1 The marital settlement agreement also required that the husband pay additional rehabilitative alimony at the rate of $9,600 per year for a period of one and a half years after the divorce, which he paid.


2 The husband also submitted his 2008 tax return, which showed gross income of $243,467, adjusted after deduction of alimony payments to $169,067.


3 The wife attached current 2010 paystubs, which showed year-to-date earnings consistent with the amount she declared in her CIS. She did not attach tax returns, and so, there was no documented information regarding other potential sources of income, such as from investments.

4 Child Support Guidelines, Pressler & Verniero, Current N.J. Court Rules, Appendix IX-F to R. 5:6A at 2567-78 (2012).

5 The husband claims that the wife received equitable distribution valued at more than one million dollars and has substantial assets and investment income not shown in her CIS. The record presented on appeal does not permit us either to confirm or refute that claim, but it was the wife's obligation to attach sufficient financial documentation to her motion so that the court could determine accurately her financial condition.


6 The correction of two items of improperly stated monthly expense in the wife's 2010 CIS would reduce her reported monthly expenses from $11,192 to $7,320. The latter amount still provided for generous expense items for the wife alone in 2010 as compared to her 2004 CIS, including for such items as clothing ($1,000 per month for the wife alone in 2010 compared to the same amount for a family of five in 2004), food at home and restaurants ($910 per month in 2010 compared to $1,500 for a family of five in 2004), and vacations ($6,000 per year in 2010 compared to $8,000 for a family of five in 2004). The wife claimed that some portion of her listed expenses were for the benefit of the children. Her itemized expenses included $700 per month for "parenting time expenses." She provided no other accounting of expenses of the children, which should be addressed in conjunction with an order for child support payable from her to the husband.

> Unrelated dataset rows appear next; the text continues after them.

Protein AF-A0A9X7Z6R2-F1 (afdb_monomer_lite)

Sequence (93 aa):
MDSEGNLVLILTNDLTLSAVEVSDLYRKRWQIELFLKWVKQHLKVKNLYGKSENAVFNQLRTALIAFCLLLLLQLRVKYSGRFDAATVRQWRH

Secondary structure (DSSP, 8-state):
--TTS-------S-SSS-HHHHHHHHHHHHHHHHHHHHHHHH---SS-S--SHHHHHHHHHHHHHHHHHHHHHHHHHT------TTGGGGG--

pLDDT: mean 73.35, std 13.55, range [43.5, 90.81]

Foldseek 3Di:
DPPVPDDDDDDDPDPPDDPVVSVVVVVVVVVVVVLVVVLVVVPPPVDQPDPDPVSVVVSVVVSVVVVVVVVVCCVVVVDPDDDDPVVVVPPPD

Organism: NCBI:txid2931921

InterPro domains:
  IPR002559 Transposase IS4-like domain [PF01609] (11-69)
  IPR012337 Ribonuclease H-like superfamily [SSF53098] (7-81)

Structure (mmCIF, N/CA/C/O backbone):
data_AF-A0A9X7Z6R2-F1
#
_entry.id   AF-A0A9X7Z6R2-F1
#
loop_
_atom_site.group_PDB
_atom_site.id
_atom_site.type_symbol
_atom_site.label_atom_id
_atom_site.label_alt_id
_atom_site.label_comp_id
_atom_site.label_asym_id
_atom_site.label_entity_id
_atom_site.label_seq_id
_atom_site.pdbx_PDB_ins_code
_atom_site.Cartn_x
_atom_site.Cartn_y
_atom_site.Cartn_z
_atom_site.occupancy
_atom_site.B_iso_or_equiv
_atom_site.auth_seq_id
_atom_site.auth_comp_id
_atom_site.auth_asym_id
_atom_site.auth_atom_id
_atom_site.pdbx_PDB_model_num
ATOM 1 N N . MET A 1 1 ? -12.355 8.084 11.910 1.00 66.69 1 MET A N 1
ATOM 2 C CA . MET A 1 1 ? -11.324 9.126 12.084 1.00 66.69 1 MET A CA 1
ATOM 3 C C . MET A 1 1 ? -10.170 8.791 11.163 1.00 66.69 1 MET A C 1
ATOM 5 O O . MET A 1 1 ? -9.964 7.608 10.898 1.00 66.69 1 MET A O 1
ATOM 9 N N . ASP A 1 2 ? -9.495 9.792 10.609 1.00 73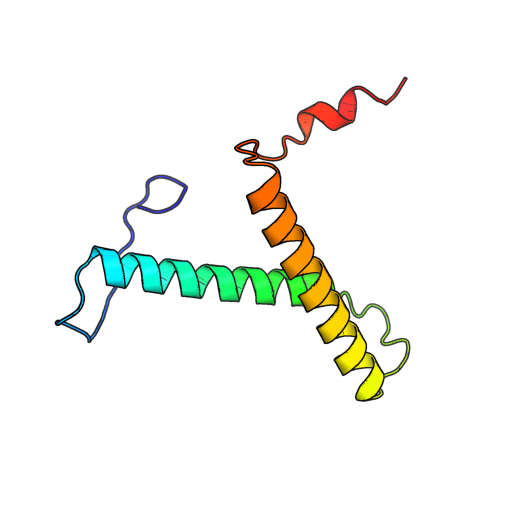.88 2 ASP A N 1
ATOM 10 C CA . ASP A 1 2 ? -8.295 9.562 9.802 1.00 73.88 2 ASP A CA 1
ATOM 11 C C . ASP A 1 2 ? -7.092 9.173 10.688 1.00 73.88 2 ASP A C 1
ATOM 13 O O . ASP A 1 2 ? -7.225 8.954 11.894 1.00 73.88 2 ASP A O 1
ATOM 17 N N . SER A 1 3 ? -5.905 9.057 10.087 1.00 73.44 3 SER A N 1
ATOM 18 C CA . SER A 1 3 ? -4.676 8.685 10.810 1.00 73.44 3 SER A CA 1
ATOM 19 C C . SER A 1 3 ? -4.188 9.764 11.792 1.00 73.44 3 SER A C 1
ATOM 21 O O . SER A 1 3 ? -3.263 9.504 12.559 1.00 73.44 3 SER A O 1
ATOM 23 N N . GLU A 1 4 ? -4.786 10.955 11.753 1.00 81.19 4 GLU A N 1
ATOM 24 C CA . GLU A 1 4 ? -4.424 12.152 12.518 1.00 81.19 4 GLU A CA 1
ATOM 25 C C . GLU A 1 4 ? -5.505 12.514 13.556 1.00 81.19 4 GLU A C 1
ATOM 27 O O . GLU A 1 4 ? -5.347 13.468 14.311 1.00 81.19 4 GLU A O 1
ATOM 32 N N . GLY A 1 5 ? -6.578 11.717 13.648 1.00 80.88 5 GLY A N 1
ATOM 33 C CA . GLY A 1 5 ? -7.674 11.914 14.597 1.00 80.88 5 GLY A CA 1
ATOM 34 C C . GLY A 1 5 ? -8.780 12.848 14.101 1.00 80.88 5 GLY A C 1
ATOM 35 O O . GLY A 1 5 ? -9.717 13.123 14.848 1.00 80.88 5 GLY A O 1
ATOM 36 N N . ASN A 1 6 ? -8.734 13.301 12.847 1.00 85.44 6 ASN A N 1
ATOM 37 C CA . ASN A 1 6 ? -9.761 14.176 12.298 1.00 85.44 6 ASN A CA 1
ATOM 38 C C . ASN A 1 6 ? -11.033 13.394 11.947 1.00 85.44 6 ASN A C 1
ATOM 40 O O . ASN A 1 6 ? -11.018 12.201 11.602 1.00 85.44 6 ASN A O 1
ATOM 44 N N . LEU A 1 7 ? -12.166 14.093 12.018 1.00 82.12 7 LEU A N 1
ATOM 45 C CA . LEU A 1 7 ? -13.456 13.566 11.592 1.00 82.12 7 LEU A CA 1
ATOM 46 C C . LEU A 1 7 ? -13.476 13.413 10.067 1.00 82.12 7 LEU A C 1
ATOM 48 O O . LEU A 1 7 ? -13.156 14.342 9.332 1.00 82.12 7 LEU A O 1
ATOM 52 N N . VAL A 1 8 ? -13.881 12.232 9.601 1.00 80.50 8 VAL A N 1
ATOM 53 C CA . VAL A 1 8 ? -14.018 11.921 8.173 1.00 80.50 8 VAL A CA 1
ATOM 54 C C . VAL A 1 8 ? -15.500 11.774 7.877 1.00 80.50 8 VAL A C 1
ATOM 56 O O . VAL A 1 8 ? -16.147 10.876 8.416 1.00 80.50 8 VAL A O 1
ATOM 59 N N . LEU A 1 9 ? -16.028 12.656 7.031 1.00 84.81 9 LEU A N 1
ATOM 60 C CA . LEU A 1 9 ? -17.396 12.573 6.536 1.00 84.81 9 LEU A CA 1
ATOM 61 C C . LEU A 1 9 ? -17.404 11.802 5.213 1.00 84.81 9 LEU A C 1
ATOM 63 O O . LEU A 1 9 ? -16.716 12.183 4.266 1.00 84.81 9 LEU A O 1
ATOM 67 N N . ILE A 1 10 ? -18.183 10.725 5.152 1.00 84.12 10 ILE A N 1
ATOM 68 C CA . ILE A 1 10 ? -18.349 9.906 3.950 1.00 84.12 10 ILE A CA 1
ATOM 69 C C . ILE A 1 10 ? -19.809 10.006 3.513 1.00 84.12 10 ILE A C 1
ATOM 71 O O . ILE A 1 10 ? -20.701 9.646 4.277 1.00 84.12 10 ILE A O 1
ATOM 75 N N . LEU A 1 11 ? -20.050 10.484 2.290 1.00 86.19 11 LEU A N 1
ATOM 76 C CA . LEU A 1 11 ? -21.360 10.386 1.648 1.00 86.19 11 LEU A CA 1
ATOM 77 C C . LEU A 1 11 ? -21.428 9.091 0.836 1.00 86.19 11 LEU A C 1
ATOM 79 O O . LEU A 1 11 ? -20.545 8.813 0.027 1.00 86.19 11 LEU A O 1
ATOM 83 N N . THR A 1 12 ? -22.500 8.328 1.024 1.00 86.25 12 THR A N 1
ATOM 84 C CA . THR A 1 12 ? -22.804 7.129 0.240 1.00 86.25 12 THR A CA 1
ATOM 85 C C . THR A 1 12 ? -24.277 7.141 -0.156 1.00 86.25 12 THR A C 1
ATOM 87 O O . THR A 1 12 ? -25.118 7.609 0.607 1.00 86.25 12 THR A O 1
ATOM 90 N N . ASN A 1 13 ? -24.584 6.648 -1.358 1.00 90.81 13 ASN A N 1
ATOM 91 C CA . ASN A 1 13 ? -25.962 6.413 -1.805 1.00 90.81 13 ASN A CA 1
ATOM 92 C C . ASN A 1 13 ? -26.467 5.015 -1.400 1.00 90.81 13 ASN A C 1
ATOM 94 O O . ASN A 1 13 ? -27.636 4.692 -1.582 1.00 90.81 13 ASN A O 1
ATOM 98 N N . ASP A 1 14 ? -25.573 4.172 -0.884 1.00 84.06 14 ASP A N 1
ATOM 99 C CA . ASP A 1 14 ? -25.913 2.847 -0.389 1.00 84.06 14 ASP A CA 1
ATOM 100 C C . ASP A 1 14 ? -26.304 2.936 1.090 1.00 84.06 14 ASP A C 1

7 The Family Part is frequently overburdened with unnecessary litigation. Perhaps if the parties did not dispute so many issues that reasonable people could resolve fairly and simply, and if the Family Part had not been compelled to address almost fifty items of relief in a single set of cross-motions, there would have been less risk of inadvertent missteps by the court in deciding the disputes worthy of the court's attention.